**What you have to do**
Print nothing except the lines of the listing below from the line with "ATOM 149 C CA" to the line with "ATOM 220 C C", each exactly as written, both ends included.
━━━━━━━━━━━━━━━━━━━━
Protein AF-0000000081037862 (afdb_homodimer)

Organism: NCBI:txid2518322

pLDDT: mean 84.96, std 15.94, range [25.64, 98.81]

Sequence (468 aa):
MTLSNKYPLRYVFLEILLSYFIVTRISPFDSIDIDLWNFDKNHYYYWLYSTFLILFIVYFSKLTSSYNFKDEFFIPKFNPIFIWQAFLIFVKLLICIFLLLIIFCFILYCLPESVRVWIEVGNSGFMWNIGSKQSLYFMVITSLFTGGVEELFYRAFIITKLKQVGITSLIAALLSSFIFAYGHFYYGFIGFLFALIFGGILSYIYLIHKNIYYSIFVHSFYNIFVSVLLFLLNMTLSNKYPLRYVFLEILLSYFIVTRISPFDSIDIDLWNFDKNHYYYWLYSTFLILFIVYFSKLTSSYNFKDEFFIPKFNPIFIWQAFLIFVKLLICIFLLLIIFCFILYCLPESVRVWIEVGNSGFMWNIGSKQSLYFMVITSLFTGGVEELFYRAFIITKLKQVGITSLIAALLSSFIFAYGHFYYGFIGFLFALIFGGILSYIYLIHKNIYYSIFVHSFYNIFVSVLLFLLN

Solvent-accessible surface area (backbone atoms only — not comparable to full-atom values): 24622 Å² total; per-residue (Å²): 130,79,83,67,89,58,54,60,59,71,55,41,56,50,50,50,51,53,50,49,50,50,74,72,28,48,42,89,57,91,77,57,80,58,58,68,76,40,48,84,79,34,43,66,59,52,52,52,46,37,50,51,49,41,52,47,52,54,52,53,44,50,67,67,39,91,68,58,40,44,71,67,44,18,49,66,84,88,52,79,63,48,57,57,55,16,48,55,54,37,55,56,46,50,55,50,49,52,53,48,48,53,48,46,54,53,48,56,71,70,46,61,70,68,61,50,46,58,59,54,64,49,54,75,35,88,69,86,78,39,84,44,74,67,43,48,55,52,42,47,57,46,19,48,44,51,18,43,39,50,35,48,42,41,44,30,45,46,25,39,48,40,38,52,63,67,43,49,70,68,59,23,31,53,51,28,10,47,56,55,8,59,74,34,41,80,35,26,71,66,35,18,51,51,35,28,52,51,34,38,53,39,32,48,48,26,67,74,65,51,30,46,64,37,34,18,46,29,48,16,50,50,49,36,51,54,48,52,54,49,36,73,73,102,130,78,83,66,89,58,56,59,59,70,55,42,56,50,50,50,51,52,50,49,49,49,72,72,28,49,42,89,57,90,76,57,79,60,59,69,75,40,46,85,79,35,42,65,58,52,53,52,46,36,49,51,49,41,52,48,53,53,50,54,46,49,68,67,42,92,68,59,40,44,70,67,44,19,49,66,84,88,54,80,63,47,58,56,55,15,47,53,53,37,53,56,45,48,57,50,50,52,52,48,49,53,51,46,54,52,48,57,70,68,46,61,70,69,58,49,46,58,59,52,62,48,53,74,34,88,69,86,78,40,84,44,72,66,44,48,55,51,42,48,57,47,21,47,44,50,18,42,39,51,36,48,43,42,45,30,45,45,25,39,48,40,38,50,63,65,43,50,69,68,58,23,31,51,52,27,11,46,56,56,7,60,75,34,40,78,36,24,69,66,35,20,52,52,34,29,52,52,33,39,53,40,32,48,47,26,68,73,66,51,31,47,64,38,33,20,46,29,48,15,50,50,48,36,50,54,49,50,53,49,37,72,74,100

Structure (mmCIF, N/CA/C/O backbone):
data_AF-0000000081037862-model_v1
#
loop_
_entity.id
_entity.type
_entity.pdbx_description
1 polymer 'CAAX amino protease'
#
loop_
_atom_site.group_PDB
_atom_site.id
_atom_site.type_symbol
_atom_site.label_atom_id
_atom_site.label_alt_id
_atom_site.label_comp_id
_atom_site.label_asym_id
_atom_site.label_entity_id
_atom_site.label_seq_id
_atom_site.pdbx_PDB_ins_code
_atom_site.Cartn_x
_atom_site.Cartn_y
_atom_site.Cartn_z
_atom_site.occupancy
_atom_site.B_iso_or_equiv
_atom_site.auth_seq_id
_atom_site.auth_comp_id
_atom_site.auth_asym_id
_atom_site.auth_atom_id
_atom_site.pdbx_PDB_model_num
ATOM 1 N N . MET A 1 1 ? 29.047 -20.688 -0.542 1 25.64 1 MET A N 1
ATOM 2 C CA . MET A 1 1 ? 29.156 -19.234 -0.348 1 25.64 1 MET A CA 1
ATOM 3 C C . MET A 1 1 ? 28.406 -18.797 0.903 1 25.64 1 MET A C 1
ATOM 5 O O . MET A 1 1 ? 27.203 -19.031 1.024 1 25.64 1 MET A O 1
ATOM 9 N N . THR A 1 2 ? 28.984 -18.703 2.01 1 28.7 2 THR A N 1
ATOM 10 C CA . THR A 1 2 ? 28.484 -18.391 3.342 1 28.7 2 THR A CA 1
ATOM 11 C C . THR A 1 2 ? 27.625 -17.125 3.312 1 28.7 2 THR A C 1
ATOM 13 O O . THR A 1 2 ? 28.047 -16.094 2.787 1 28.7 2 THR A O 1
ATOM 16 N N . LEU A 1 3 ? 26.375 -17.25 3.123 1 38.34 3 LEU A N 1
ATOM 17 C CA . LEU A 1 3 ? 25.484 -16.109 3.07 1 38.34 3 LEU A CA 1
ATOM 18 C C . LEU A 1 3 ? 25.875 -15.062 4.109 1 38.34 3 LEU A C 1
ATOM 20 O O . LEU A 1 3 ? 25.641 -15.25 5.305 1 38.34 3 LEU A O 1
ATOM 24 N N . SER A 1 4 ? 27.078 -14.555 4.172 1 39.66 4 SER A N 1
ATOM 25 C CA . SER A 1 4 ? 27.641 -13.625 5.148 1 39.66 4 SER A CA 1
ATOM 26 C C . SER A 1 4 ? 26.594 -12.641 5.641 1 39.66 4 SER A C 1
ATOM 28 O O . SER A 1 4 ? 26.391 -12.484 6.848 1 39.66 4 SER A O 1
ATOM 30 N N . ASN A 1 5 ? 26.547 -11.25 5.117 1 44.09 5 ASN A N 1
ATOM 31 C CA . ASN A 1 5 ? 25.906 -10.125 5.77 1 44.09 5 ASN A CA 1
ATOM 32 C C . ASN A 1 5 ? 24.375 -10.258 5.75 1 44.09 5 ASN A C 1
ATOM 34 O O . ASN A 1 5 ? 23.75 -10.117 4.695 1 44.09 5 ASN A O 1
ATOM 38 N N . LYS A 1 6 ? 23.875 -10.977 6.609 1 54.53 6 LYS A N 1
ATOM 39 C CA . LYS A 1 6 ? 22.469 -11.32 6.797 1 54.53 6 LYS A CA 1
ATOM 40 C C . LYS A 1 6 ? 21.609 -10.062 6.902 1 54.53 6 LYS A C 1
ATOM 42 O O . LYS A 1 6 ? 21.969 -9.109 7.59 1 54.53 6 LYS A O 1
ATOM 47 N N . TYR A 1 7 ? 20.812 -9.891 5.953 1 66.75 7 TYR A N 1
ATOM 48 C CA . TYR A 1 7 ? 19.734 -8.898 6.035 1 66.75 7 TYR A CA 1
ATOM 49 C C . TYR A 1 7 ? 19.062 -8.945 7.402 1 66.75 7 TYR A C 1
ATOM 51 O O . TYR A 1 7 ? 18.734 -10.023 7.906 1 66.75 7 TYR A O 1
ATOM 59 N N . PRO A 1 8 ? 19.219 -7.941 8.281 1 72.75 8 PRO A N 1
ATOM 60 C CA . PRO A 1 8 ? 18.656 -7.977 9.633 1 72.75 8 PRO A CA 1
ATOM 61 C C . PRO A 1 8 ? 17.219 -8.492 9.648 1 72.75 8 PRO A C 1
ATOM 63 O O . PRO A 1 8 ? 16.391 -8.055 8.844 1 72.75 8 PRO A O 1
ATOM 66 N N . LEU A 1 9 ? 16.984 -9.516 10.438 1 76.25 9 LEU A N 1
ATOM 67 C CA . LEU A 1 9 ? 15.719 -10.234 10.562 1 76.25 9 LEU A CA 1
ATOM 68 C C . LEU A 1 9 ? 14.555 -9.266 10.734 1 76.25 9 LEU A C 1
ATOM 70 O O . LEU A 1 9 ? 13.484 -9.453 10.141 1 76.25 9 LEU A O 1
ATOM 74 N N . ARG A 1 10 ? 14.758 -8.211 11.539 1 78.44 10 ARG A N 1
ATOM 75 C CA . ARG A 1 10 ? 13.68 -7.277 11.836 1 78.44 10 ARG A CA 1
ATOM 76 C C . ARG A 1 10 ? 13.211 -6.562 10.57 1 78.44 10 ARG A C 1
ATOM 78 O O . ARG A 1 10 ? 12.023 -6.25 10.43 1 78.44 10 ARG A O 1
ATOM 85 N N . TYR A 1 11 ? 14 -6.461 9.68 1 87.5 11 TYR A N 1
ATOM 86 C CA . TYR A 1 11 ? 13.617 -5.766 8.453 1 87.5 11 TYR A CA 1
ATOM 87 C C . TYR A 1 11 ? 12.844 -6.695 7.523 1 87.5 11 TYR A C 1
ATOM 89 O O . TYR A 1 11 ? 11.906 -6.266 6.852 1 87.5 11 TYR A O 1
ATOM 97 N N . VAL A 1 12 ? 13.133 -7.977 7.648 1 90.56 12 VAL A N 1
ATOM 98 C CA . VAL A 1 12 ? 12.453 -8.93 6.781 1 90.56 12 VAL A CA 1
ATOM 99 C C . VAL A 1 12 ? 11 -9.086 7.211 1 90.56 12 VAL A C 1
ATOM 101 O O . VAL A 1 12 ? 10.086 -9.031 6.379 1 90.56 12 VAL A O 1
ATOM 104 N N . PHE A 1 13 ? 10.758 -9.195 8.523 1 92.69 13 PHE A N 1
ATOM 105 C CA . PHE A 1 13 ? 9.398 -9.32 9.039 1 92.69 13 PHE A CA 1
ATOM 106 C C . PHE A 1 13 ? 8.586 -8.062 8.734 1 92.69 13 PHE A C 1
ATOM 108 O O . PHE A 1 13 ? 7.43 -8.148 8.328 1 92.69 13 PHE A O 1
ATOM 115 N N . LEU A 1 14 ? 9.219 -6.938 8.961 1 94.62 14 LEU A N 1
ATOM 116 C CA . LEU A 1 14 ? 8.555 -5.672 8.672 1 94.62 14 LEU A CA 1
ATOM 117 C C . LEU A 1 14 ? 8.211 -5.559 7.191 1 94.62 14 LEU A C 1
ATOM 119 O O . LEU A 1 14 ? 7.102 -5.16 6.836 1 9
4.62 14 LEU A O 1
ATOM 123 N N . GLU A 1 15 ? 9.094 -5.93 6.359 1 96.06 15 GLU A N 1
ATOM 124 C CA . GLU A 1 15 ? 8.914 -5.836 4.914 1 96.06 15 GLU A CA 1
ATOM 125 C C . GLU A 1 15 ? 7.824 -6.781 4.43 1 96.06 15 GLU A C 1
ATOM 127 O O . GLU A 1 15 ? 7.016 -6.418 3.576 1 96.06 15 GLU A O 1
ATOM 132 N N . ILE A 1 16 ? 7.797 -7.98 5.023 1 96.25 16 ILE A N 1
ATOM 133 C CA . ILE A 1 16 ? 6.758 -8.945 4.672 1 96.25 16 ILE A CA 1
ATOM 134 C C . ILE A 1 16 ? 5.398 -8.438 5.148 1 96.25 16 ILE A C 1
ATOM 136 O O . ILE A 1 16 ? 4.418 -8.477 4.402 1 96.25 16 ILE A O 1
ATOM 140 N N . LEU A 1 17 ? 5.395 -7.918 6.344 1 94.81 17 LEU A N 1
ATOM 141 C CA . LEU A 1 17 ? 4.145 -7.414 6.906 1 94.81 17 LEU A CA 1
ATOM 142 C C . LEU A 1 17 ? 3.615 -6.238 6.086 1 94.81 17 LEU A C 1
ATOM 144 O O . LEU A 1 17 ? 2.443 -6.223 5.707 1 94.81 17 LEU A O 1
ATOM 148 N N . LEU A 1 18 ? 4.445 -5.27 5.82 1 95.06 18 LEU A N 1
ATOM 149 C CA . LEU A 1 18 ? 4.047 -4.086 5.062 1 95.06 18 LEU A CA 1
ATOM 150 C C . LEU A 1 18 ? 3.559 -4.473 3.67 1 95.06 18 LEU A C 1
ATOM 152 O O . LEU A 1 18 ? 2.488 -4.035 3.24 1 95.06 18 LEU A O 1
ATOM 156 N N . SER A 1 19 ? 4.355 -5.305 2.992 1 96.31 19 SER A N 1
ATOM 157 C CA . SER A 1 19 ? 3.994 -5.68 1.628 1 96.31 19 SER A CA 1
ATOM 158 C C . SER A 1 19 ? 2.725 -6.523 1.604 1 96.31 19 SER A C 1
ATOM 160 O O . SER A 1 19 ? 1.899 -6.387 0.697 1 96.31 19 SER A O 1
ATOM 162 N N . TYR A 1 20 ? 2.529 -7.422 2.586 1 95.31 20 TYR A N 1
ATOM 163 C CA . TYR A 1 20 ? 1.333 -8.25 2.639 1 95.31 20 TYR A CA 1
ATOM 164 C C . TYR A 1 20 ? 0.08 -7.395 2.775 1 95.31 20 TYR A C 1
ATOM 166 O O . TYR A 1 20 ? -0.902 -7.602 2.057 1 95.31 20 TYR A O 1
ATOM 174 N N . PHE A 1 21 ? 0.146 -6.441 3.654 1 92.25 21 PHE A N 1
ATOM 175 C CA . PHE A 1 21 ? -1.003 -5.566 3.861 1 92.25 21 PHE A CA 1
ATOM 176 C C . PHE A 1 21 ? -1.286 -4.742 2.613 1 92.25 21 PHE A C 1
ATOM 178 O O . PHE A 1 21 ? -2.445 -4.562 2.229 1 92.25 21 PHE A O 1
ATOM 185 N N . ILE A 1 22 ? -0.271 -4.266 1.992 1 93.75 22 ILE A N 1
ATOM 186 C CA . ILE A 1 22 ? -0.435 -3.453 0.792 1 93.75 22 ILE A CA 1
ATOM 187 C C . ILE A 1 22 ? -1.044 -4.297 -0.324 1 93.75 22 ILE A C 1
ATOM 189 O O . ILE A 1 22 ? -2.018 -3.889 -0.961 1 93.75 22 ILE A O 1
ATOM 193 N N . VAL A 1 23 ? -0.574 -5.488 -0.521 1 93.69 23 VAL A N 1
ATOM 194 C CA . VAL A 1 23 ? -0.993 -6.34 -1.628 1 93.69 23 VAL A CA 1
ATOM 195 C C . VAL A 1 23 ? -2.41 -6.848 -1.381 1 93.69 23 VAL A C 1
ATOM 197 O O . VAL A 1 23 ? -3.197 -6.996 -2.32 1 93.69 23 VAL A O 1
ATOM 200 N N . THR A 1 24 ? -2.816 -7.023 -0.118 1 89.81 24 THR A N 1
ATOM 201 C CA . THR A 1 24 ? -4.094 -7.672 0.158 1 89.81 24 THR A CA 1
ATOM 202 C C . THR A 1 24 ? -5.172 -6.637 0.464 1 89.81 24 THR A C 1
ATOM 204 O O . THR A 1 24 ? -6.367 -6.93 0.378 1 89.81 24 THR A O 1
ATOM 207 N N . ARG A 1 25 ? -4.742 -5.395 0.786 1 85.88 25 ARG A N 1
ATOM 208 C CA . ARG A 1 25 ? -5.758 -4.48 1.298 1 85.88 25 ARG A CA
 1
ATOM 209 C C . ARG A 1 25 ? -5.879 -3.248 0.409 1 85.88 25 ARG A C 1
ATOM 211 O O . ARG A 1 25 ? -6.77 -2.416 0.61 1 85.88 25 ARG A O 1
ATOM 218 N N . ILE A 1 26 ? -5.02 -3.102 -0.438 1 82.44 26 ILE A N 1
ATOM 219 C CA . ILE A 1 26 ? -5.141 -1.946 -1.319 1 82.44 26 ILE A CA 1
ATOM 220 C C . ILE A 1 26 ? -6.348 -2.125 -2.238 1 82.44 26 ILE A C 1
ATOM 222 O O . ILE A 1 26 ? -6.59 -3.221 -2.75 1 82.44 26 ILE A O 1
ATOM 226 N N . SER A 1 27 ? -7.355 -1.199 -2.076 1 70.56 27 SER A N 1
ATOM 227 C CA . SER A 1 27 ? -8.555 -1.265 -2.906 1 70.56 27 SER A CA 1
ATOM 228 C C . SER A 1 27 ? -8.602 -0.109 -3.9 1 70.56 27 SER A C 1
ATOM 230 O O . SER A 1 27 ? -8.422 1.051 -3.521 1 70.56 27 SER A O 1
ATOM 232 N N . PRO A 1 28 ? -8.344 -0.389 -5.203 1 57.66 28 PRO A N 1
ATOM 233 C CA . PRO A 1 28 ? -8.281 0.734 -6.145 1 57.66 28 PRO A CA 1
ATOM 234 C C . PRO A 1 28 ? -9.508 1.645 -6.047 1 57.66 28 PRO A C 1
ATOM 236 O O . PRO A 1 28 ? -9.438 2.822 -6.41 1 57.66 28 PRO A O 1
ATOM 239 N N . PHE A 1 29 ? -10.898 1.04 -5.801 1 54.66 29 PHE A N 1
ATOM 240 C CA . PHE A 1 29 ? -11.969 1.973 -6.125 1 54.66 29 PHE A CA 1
━━━━━━━━━━━━━━━━━━━━
**Finished exercise**
ATOM 149 C CA . LEU A 1 18 ? 4.047 -4.086 5.062 1 95.06 18 LEU A CA 1
ATOM 150 C C . LEU A 1 18 ? 3.559 -4.473 3.67 1 95.06 18 LEU A C 1
ATOM 152 O O . LEU A 1 18 ? 2.488 -4.035 3.24 1 95.06 18 LEU A O 1
ATOM 156 N N . SER A 1 19 ? 4.355 -5.305 2.992 1 96.31 19 SER A N 1
ATOM 157 C CA . SER A 1 19 ? 3.994 -5.68 1.628 1 96.31 19 SER A CA 1
ATOM 158 C C . SER A 1 19 ? 2.725 -6.523 1.604 1 96.31 19 SER A C 1
ATOM 160 O O . SER A 1 19 ? 1.899 -6.387 0.697 1 96.31 19 SER A O 1
ATOM 162 N N . TYR A 1 20 ? 2.529 -7.422 2.586 1 95.31 20 TYR A N 1
ATOM 163 C CA . TYR A 1 20 ? 1.333 -8.25 2.639 1 95.31 20 TYR A CA 1
ATOM 164 C C . TYR A 1 20 ? 0.08 -7.395 2.775 1 95.31 20 TYR A C 1
ATOM 166 O O . TYR A 1 20 ? -0.902 -7.602 2.057 1 95.31 20 TYR A O 1
ATOM 174 N N . PHE A 1 21 ? 0.146 -6.441 3.654 1 92.25 21 PHE A N 1
ATOM 175 C CA . PHE A 1 21 ? -1.003 -5.566 3.861 1 92.25 21 PHE A CA 1
ATOM 176 C C . PHE A 1 21 ? -1.286 -4.742 2.613 1 92.25 21 PHE A C 1
ATOM 178 O O . PHE A 1 21 ? -2.445 -4.562 2.229 1 92.25 21 PHE A O 1
ATOM 185 N N . ILE A 1 22 ? -0.271 -4.266 1.992 1 93.75 22 ILE A N 1
ATOM 186 C CA . ILE A 1 22 ? -0.435 -3.453 0.792 1 93.75 22 ILE A CA 1
ATOM 187 C C . ILE A 1 22 ? -1.044 -4.297 -0.324 1 93.75 22 ILE A C 1
ATOM 189 O O . ILE A 1 22 ? -2.018 -3.889 -0.961 1 93.75 22 ILE A O 1
ATOM 193 N N . VAL A 1 23 ? -0.574 -5.488 -0.521 1 93.69 23 VAL A N 1
ATOM 194 C CA . VAL A 1 23 ? -0.993 -6.34 -1.628 1 93.69 23 VAL A CA 1
ATOM 195 C C . VAL A 1 23 ? -2.41 -6.848 -1.381 1 93.69 23 VAL A C 1
ATOM 197 O O . VAL A 1 23 ? -3.197 -6.996 -2.32 1 93.69 23 VAL A O 1
ATOM 200 N N . THR A 1 24 ? -2.816 -7.023 -0.118 1 89.81 24 THR A N 1
ATOM 201 C CA . THR A 1 24 ? -4.094 -7.672 0.158 1 89.81 24 THR A CA 1
ATOM 202 C C . THR A 1 24 ? -5.172 -6.637 0.464 1 89.81 24 THR A C 1
ATOM 204 O O . THR A 1 24 ? -6.367 -6.93 0.378 1 89.81 24 THR A O 1
ATOM 207 N N . ARG A 1 25 ? -4.742 -5.395 0.786 1 85.88 25 ARG A N 1
ATOM 208 C CA . ARG A 1 25 ? -5.758 -4.48 1.298 1 85.88 25 ARG A CA
 1
ATOM 209 C C . ARG A 1 25 ? -5.879 -3.248 0.409 1 85.88 25 ARG A C 1
ATOM 211 O O . ARG A 1 25 ? -6.77 -2.416 0.61 1 85.88 25 ARG A O 1
ATOM 218 N N . ILE A 1 26 ? -5.02 -3.102 -0.438 1 82.44 26 ILE A N 1
ATOM 219 C CA . ILE A 1 26 ? -5.141 -1.946 -1.319 1 82.44 26 ILE A CA 1
ATOM 220 C C . ILE A 1 26 ? -6.348 -2.125 -2.238 1 82.44 26 ILE A C 1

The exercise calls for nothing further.